§ **Required work**
Begin at the line containing "ATOM 79 C CA" in the entries below and end at the line containing "ATOM 95 C CA"; transcribe that range exactly and nothing outside it.

• • • • •

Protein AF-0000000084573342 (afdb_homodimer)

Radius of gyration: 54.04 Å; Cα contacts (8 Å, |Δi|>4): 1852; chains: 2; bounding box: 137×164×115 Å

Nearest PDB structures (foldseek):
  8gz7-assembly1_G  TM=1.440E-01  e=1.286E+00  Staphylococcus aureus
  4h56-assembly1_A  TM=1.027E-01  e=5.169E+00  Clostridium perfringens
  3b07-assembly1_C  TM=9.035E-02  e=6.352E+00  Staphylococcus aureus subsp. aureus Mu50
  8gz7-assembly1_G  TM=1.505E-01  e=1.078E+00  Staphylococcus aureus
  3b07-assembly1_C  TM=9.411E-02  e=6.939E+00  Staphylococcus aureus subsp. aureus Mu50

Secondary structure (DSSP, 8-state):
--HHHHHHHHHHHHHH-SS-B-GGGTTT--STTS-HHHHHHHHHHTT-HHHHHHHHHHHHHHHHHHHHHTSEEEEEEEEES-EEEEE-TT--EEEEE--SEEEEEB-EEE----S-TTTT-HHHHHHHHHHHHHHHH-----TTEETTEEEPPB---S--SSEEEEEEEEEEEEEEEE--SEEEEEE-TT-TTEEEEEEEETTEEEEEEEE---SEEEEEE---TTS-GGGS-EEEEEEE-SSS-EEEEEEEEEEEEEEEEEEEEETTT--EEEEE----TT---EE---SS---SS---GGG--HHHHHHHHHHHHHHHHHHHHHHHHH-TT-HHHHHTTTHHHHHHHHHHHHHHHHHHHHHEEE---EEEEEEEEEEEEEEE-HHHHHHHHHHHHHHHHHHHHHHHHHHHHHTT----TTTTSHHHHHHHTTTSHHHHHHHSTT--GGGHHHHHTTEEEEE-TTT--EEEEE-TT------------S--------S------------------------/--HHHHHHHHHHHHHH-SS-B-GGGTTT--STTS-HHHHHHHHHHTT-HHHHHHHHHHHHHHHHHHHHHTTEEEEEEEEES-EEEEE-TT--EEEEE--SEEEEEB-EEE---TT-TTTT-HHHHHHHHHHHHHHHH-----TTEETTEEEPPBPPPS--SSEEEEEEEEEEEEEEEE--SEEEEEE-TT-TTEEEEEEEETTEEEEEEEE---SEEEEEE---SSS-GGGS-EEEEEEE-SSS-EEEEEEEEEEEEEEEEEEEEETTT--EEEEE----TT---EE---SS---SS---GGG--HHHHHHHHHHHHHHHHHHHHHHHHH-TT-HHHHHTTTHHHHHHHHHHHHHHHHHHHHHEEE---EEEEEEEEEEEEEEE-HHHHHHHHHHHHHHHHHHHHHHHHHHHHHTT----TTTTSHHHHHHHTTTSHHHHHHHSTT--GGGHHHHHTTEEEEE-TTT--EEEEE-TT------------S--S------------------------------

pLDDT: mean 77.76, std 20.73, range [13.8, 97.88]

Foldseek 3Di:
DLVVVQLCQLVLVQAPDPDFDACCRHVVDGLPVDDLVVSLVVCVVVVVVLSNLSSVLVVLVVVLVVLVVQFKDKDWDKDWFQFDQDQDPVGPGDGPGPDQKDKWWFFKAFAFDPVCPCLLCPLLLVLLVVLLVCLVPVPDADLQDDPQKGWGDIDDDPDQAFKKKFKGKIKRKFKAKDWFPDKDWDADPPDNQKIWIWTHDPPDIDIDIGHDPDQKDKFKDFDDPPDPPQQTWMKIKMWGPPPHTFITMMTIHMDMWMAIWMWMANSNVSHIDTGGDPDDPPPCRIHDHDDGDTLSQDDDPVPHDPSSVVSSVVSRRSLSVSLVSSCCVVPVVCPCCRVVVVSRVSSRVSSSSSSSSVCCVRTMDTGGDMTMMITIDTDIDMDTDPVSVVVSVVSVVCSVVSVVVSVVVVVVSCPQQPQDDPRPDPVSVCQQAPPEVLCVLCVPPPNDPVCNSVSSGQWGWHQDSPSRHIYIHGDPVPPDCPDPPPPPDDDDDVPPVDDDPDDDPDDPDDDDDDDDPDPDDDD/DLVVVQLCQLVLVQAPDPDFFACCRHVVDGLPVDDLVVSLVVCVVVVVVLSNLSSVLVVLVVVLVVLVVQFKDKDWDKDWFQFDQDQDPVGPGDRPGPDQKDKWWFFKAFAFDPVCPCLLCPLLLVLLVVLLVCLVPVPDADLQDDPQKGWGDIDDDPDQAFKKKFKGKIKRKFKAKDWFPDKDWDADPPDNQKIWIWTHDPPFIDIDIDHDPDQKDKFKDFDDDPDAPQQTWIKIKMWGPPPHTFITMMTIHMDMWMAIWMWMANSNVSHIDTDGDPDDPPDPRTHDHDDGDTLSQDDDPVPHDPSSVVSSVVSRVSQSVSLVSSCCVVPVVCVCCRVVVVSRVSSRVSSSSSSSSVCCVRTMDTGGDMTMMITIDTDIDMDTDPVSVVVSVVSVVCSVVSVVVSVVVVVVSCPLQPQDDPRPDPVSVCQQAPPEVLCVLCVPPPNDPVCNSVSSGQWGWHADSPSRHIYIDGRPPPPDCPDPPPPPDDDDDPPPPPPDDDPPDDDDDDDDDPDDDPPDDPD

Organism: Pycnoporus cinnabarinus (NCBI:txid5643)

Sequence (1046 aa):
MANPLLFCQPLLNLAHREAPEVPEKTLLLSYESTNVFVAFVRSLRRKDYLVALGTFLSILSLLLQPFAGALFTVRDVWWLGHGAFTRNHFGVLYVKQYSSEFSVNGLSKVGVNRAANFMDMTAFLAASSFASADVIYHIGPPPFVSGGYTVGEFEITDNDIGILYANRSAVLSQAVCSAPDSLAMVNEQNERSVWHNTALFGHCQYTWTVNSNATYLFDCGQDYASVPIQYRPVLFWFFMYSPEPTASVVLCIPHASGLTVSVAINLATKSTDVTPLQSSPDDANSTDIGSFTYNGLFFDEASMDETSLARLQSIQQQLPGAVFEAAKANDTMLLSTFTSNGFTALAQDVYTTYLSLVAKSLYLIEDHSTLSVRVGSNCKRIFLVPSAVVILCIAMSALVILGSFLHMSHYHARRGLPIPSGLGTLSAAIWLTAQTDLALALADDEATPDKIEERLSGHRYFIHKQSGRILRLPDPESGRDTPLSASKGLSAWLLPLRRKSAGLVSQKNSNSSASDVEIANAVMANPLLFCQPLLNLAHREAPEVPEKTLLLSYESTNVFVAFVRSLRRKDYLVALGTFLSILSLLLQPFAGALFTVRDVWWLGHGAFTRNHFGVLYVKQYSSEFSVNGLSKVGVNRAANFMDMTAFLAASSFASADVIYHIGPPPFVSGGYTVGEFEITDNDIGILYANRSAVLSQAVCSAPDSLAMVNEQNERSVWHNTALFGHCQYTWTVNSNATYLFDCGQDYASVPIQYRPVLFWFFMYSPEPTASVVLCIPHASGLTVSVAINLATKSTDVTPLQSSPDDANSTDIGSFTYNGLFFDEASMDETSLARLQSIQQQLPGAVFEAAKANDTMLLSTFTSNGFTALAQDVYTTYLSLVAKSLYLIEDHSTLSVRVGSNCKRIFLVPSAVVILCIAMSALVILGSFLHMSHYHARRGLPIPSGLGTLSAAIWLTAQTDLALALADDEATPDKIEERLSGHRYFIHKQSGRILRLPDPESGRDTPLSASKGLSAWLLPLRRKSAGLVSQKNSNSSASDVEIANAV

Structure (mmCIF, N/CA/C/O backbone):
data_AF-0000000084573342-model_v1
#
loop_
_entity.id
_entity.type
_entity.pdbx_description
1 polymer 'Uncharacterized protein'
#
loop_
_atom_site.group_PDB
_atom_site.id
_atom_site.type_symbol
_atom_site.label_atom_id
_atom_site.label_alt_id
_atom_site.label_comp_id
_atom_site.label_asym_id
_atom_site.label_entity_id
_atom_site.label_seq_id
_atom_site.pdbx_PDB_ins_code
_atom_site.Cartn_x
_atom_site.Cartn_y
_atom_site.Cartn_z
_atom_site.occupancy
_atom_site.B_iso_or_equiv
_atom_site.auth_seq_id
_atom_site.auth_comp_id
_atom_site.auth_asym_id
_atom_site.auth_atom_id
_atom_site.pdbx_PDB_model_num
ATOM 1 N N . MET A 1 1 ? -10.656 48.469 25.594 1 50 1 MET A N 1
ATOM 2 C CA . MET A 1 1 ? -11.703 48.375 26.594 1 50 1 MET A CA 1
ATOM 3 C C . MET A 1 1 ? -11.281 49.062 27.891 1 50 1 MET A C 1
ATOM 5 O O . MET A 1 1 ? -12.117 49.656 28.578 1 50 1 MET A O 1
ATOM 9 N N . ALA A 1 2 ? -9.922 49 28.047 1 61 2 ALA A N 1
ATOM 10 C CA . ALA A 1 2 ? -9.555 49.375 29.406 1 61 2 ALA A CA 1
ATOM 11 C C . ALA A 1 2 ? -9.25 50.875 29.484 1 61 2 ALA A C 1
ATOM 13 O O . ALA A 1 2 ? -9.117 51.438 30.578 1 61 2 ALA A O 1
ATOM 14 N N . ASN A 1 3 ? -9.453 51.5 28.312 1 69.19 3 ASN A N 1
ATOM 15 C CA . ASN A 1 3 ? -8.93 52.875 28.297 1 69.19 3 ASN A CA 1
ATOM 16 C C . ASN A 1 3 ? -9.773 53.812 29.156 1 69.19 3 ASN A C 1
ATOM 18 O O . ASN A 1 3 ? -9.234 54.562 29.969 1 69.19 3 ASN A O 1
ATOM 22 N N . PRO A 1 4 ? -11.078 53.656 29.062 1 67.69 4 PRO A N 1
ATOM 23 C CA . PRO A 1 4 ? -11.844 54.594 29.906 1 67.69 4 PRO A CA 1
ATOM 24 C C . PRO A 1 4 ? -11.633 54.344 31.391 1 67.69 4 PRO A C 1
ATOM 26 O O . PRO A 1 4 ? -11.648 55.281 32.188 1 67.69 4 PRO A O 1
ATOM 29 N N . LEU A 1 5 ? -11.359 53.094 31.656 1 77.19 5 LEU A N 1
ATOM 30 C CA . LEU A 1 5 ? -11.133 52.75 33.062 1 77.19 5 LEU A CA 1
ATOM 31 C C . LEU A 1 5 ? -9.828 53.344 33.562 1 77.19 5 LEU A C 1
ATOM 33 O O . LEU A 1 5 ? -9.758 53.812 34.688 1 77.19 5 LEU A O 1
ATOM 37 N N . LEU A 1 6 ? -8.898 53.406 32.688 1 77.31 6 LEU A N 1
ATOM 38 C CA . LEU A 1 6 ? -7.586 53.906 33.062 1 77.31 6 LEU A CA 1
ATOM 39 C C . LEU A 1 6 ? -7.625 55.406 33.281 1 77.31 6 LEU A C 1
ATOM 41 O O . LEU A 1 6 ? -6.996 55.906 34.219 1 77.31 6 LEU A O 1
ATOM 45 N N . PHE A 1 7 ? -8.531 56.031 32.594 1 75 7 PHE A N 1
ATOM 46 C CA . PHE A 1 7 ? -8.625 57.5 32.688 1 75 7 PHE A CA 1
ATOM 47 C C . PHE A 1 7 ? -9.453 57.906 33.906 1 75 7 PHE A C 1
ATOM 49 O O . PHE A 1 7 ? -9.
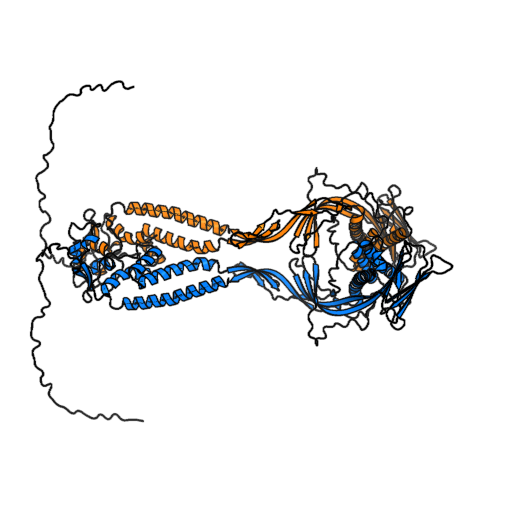234 58.969 34.469 1 75 7 PHE A O 1
ATOM 56 N N . CYS A 1 8 ? -10.273 57.125 34.281 1 77.5 8 CYS A N 1
ATOM 57 C CA . CYS A 1 8 ? -11.227 57.5 35.344 1 77.5 8 CYS A CA 1
ATOM 58 C C . CYS A 1 8 ? -10.68 57.188 36.719 1 77.5 8 CYS A C 1
ATOM 60 O O . CYS A 1 8 ? -11.18 57.719 37.719 1 77.5 8 CYS A O 1
ATOM 62 N N . GLN A 1 9 ? -9.594 56.562 36.781 1 82.62 9 GLN A N 1
ATOM 63 C CA . GLN A 1 9 ? -9.164 56.031 38.062 1 82.62 9 GLN A CA 1
ATOM 64 C C . GLN A 1 9 ? -8.703 57.188 39 1 82.62 9 GLN A C 1
ATOM 66 O O . GLN A 1 9 ? -9.062 57.219 40.156 1 82.62 9 GLN A O 1
ATOM 71 N N . PRO A 1 10 ? -7.902 58.125 38.469 1 81.75 10 PRO A N 1
ATOM 72 C CA . PRO A 1 10 ? -7.531 59.25 39.344 1 81.75 10 PRO A CA 1
ATOM 73 C C . PRO A 1 10 ? -8.742 60 39.875 1 81.75 10 PRO A C 1
ATOM 75 O O . PRO A 1 10 ? -8.75 60.469 41 1 81.75 10 PRO A O 1
ATOM 78 N N . LEU A 1 11 ? -9.766 60.094 39.125 1 82.25 11 LEU A N 1
ATOM 79 C CA . LEU A 1 11 ? -10.977 60.781 39.5 1 82.25 11 LEU A CA 1
ATOM 80 C C . LEU A 1 11 ? -11.75 60 40.562 1 82.25 11 LEU A C 1
ATOM 82 O O . LEU A 1 11 ? -12.32 60.562 41.5 1 82.25 11 LEU A O 1
ATOM 86 N N . LEU A 1 12 ? -11.758 58.781 40.344 1 82.88 12 LEU A N 1
ATOM 87 C CA . LEU A 1 12 ? -12.438 57.906 41.312 1 82.88 12 LEU A CA 1
ATOM 88 C C . LEU A 1 12 ? -11.719 57.938 42.656 1 82.88 12 LEU A C 1
ATOM 90 O O . LEU A 1 12 ? -12.359 57.938 43.719 1 82.88 12 LEU A O 1
ATOM 94 N N . ASN A 1 13 ? -10.422 58.031 42.625 1 83.12 13 ASN A N 1
ATOM 95 C CA . ASN A 1 13 ? -9.648 58.125 43.844 1 83.12 13 ASN A CA 1
ATOM 96 C C . ASN A 1 13 ? -9.883 59.438 44.562 1 83.12 13 ASN A C 1
ATOM 98 O O . ASN A 1 13 ? -9.812 59.531 45.812 1 83.12 13 ASN A O 1
ATOM 102 N N . LEU A 1 14 ? -10.227 60.5 43.875 1 83.81 14 LEU A N 1
ATOM 103 C CA . LEU A 1 14 ? -10.508 61.812 44.406 1 83.81 14 LEU A CA 1
ATOM 104 C C . LEU A 1 14 ? -11.906 61.875 45.031 1 83.81 14 LEU A C 1
ATOM 106 O O . LEU A 1 14 ? -12.148 62.594 46 1 83.81 14 LEU A O 1
ATOM 110 N N . ALA A 1 15 ? -12.844 61.125 44.438 1 77.5 15 ALA A N 1
ATOM 111 C CA . ALA A 1 15 ? -14.242 61.219 44.844 1 77.5 15 ALA A CA 1
ATOM 112 C C . ALA A 1 15 ? -14.547 60.25 46 1 77.5 15 ALA A C 1
ATOM 114 O O . ALA A 1 15 ? -15.375 60.562 46.844 1 77.5 15 ALA A O 1
ATOM 115 N N . HIS A 1 16 ? -14.352 59.094 45.875 1 66.25 16 HIS A N 1
ATOM 116 C CA . HIS A 1 16 ? -14.875 58.062 46.75 1 66.25 16 HIS A CA 1
ATOM 117 C C . HIS A 1 16 ? -14.281 58.156 48.156 1 66.25 16 HIS A C 1
ATOM 119 O O . HIS A 1 16 ? -14.914 57.75 49.125 1 66.25 16 HIS A O 1
ATOM 125 N N . ARG A 1 17 ? -12.953 58.5 48.312 1 56.66 17 ARG A N 1
ATOM 126 C CA . ARG A 1 17 ? -12.445 58.25 49.656 1 56.66 17 ARG A CA 1
ATOM 127 C C . ARG A 1 17 ? -12.789 59.406 50.594 1 56.66 17 ARG A C 1
ATOM 129 O O . ARG A 1 17 ? -12.812 60.562 50.188 1 56.66 17 ARG A O 1
ATOM 136 N N . GLU A 1 18 ? -13.797 59.156 51.5 1 57.38 18 GLU A N 1
ATOM 137 C CA . GLU A 1 18 ? -14.148 60.062 52.594 1 57.38 18 GLU A CA 1
ATOM 138 C C . GLU A 1 18 ? -12.953 60.906 53.031 1 57.38 18 GLU A C 1
ATOM 140 O O . GLU A 1 18 ? -13.117 62.031 53.5 1 57.38 18 GLU A O 1
ATOM 145 N N . ALA A 1 19 ? -11.758 60.375 52.781 1 65.94 19 ALA A N 1
ATOM 146 C CA . ALA A 1 19 ? -10.586 61.125 53.25 1 65.94 19 ALA A CA 1
ATOM 147 C C . ALA A 1 19 ? -9.734 61.594 52.094 1 65.94 19 ALA A C 1
ATOM 149 O O . ALA A 1 19 ? -9.609 60.906 51.062 1 65.94 19 ALA A O 1
ATOM 150 N N . PRO A 1 20 ? -9.438 62.844 51.969 1 80.94 20 PRO A N 1
ATOM 151 C CA . PRO A 1 20 ? -8.484 63.375 51 1 80.94 20 PRO A CA 1
ATOM 152 C C . PRO A 1 20 ? -7.254 62.5 50.844 1 80.94 20 PRO A C 1
ATOM 154 O O . PRO A 1 20 ? -6.848 61.812 51.781 1 80.94 20 PRO A O 1
ATOM 157 N N . GLU A 1 21 ? -6.852 62.281 49.594 1 84.81 21 GLU A N 1
ATOM 158 C CA . GLU A 1 21 ? -5.754 61.344 49.281 1 84.81 21 GLU A CA 1
ATOM 159 C C . GLU A 1 21 ? -4.504 62.094 48.844 1 84.81 21 GLU A C 1
ATOM 161 O O . GLU A 1 21 ? -4.566 63.281 48.531 1 84.81 21 GLU A O 1
ATOM 166 N N . VAL A 1 22 ? -3.396 61.375 48.875 1 84.5 22 VAL A N 1
ATOM 167 C CA . VAL A 1 22 ? -2.092 61.906 48.531 1 84.5 22 VAL A CA 1
ATOM 168 C C . VAL A 1 22 ? -2.027 62.125 47 1 84.5 22 VAL A C 1
ATOM 170 O O . VAL A 1 22 ? -2.742 61.469 46.25 1 84.5 22 VAL A O 1
ATOM 173 N N . PRO A 1 23 ? -1.247 63.062 46.531 1 86.25 23 PRO A N 1
ATOM 174 C CA . PRO A 1 23 ? -1.154 63.375 45.094 1 86.25 23 PRO A CA 1
ATOM 175 C C . PRO A 1 23 ? -0.67 62.188 44.281 1 86.25 23 PRO A C 1
ATOM 177 O O . PRO A 1 23 ? -1.011 62.062 43.094 1 86.25 23 PRO A O 1
ATOM 180 N N . GLU A 1 24 ? 0.036 61.281 44.812 1 84 24 GLU A N 1
ATOM 181 C CA . GLU A 1 24 ? 0.553 60.125 44.094 1 84 24 GLU A CA 1
ATOM 182 C C . GLU A 1 24 ? -0.576 59.188 43.656 1 84 24 GLU A C 1
ATOM 184 O O . GLU A 1 24 ? -0.449 58.469 42.656 1 84 24 GLU A O 1
ATOM 189 N N . LYS A 1 25 ? -1.667 59.25 44.312 1 85 25 LYS A N 1
ATOM 190 C CA . LYS A 1 25 ? -2.801 58.406 44 1 85 25 LYS A CA 1
ATOM 191 C C . LYS A 1 25 ? -3.896 59.156 43.281 1 85 25 LYS A C 1
ATOM 193 O O . LYS A 1 25 ? -4.91 58.562 42.875 1 85 25 LYS A O 1
ATOM 198 N N . THR A 1 26 ? -3.637 60.375 43.094 1 86.19 26 THR A N 1
ATOM 199 C CA . THR A 1 26 ? -4.695 61.188 42.5 1 86.19 26 THR A CA 1
ATOM 200 C C . THR A 1 26 ? -4.16 62 41.312 1 86.19 26 THR A C 1
ATOM 202 O O . THR A 1 26 ? -4.113 61.5 40.188 1 86.19 26 THR A O 1
ATOM 205 N N . LEU A 1 27 ? -3.535 63.156 41.688 1 83.38 27 LEU A N 1
ATOM 206 C CA . LEU A 1 27 ? -3.158 64.125 40.656 1 83.38 27 LEU A CA 1
ATOM 207 C C . LEU A 1 27 ? -1.955 63.594 39.844 1 83.38 27 LEU A C 1
ATOM 209 O O . LEU A 1 27 ? -1.809 63.938 38.656 1 83.38 27 LEU A O 1
ATOM 213 N N . LEU A 1 28 ? -1.077 62.844 40.406 1 82.69 28 LEU A N 1
ATOM 214 C CA . LEU A 1 28 ? 0.135 62.375 39.719 1 82.69 28 LEU A CA 1
ATOM 215 C C . LEU A 1 28 ? -0.047 60.969 39.156 1 82.69 28 LEU A C 1
ATOM 217 O O . LEU A 1 28 ? 0.866 60.438 38.531 1 82.69 28 LEU A O 1
ATOM 221 N N . LEU A 1 29 ? -1.162 60.438 39.312 1 82.75 29 LEU A N 1
ATOM 222 C CA . LEU A 1 29 ? -1.417 59.062 38.906 1 82.75 29 LEU A CA 1
ATOM 223 C C . LEU A 1 29 ? -1.846 59.031 37.438 1 82.75 29 LEU A C 1
ATOM 225 O O . LEU A 1 29 ? -2.719 59.781 37 1 82.75 29 LEU A O 1
ATOM 229 N N . SER A 1 30 ? -1.061 58.188 36.531 1 79.44 30 SER A N 1
ATOM 230 C CA . SER A 1 30 ? -1.479 57.906 35.156 1 79.44 30 SER A CA 1
ATOM 231 C C . SER A 1 30 ? -1.165 56.469 34.75 1 79.44 30 SER A C 1
ATOM 233 O O . SER A 1 30 ? -0.001 56.062 34.75 1 79.44 30 SER A O 1
ATOM 235 N N . TYR A 1 31 ? -2.221 55.719 34.531 1 77.88 31 TYR A N 1
ATOM 236 C CA . TYR A 1 31 ? -2.037 54.344 34.062 1 77.88 31 TYR A CA 1
ATOM 237 C C . TYR A 1 31 ? -1.988 54.281 32.531 1 77.88 31 TYR A C 1
ATOM 239 O O . TYR A 1 31 ? -1.512 53.312 31.953 1 77.88 31 TYR A O 1
ATOM 247 N N . GLU A 1 32 ? -2.449 55.281 31.859 1 71.56 32 GLU A N 1
ATOM 248 C CA . GLU A 1 32 ? -2.617 55.281 30.406 1 71.56 32 GLU A CA 1
ATOM 249 C C . GLU A 1 32 ? -1.271 55.375 29.703 1 71.56 32 GLU A C 1
ATOM 251 O O . GLU A 1 32 ? -1.123 54.875 28.578 1 71.56 32 GLU A O 1
ATOM 256 N N . SER A 1 33 ? -0.351 55.969 30.359 1 67.62 33 SER A N 1
ATOM 257 C CA . SER A 1 33 ? 0.916 56.25 29.688 1 67.62 33 SER A CA 1
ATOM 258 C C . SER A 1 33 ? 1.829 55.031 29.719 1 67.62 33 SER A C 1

• • • • •

§ **Solution to this exercise**
ATOM 79 C CA . LEU A 1 11 ? -10.977 60.781 39.5 1 82.25 11 LEU A CA 1
ATOM 80 C C . LEU A 1 11 ? -11.75 60 40.562 1 82.25 11 LEU A C 1
ATOM 82 O O . LEU A 1 11 ? -12.32 60.562 41.5 1 82.25 11 LEU A O 1
ATOM 86 N N . LEU A 1 12 ? -11.758 58.781 40.344 1 82.88 12 LEU A N 1
ATOM 87 C CA . LEU A 1 12 ? -12.438 57.906 41.312 1 82.88 12 LEU A CA 1
ATOM 88 C C . LEU A 1 12 ? -11.719 57.938 42.656 1 82.88 12 LEU A C 1
ATOM 90 O O . LEU A 1 12 ? -12.359 57.938 43.719 1 82.88 12 LEU A O 1
ATOM 94 N N . ASN A 1 13 ? -10.422 58.031 42.625 1 83.12 13 ASN A N 1
ATOM 95 C CA . ASN A 1 13 ? -9.648 58.125 43.844 1 83.12 13 ASN A CA 1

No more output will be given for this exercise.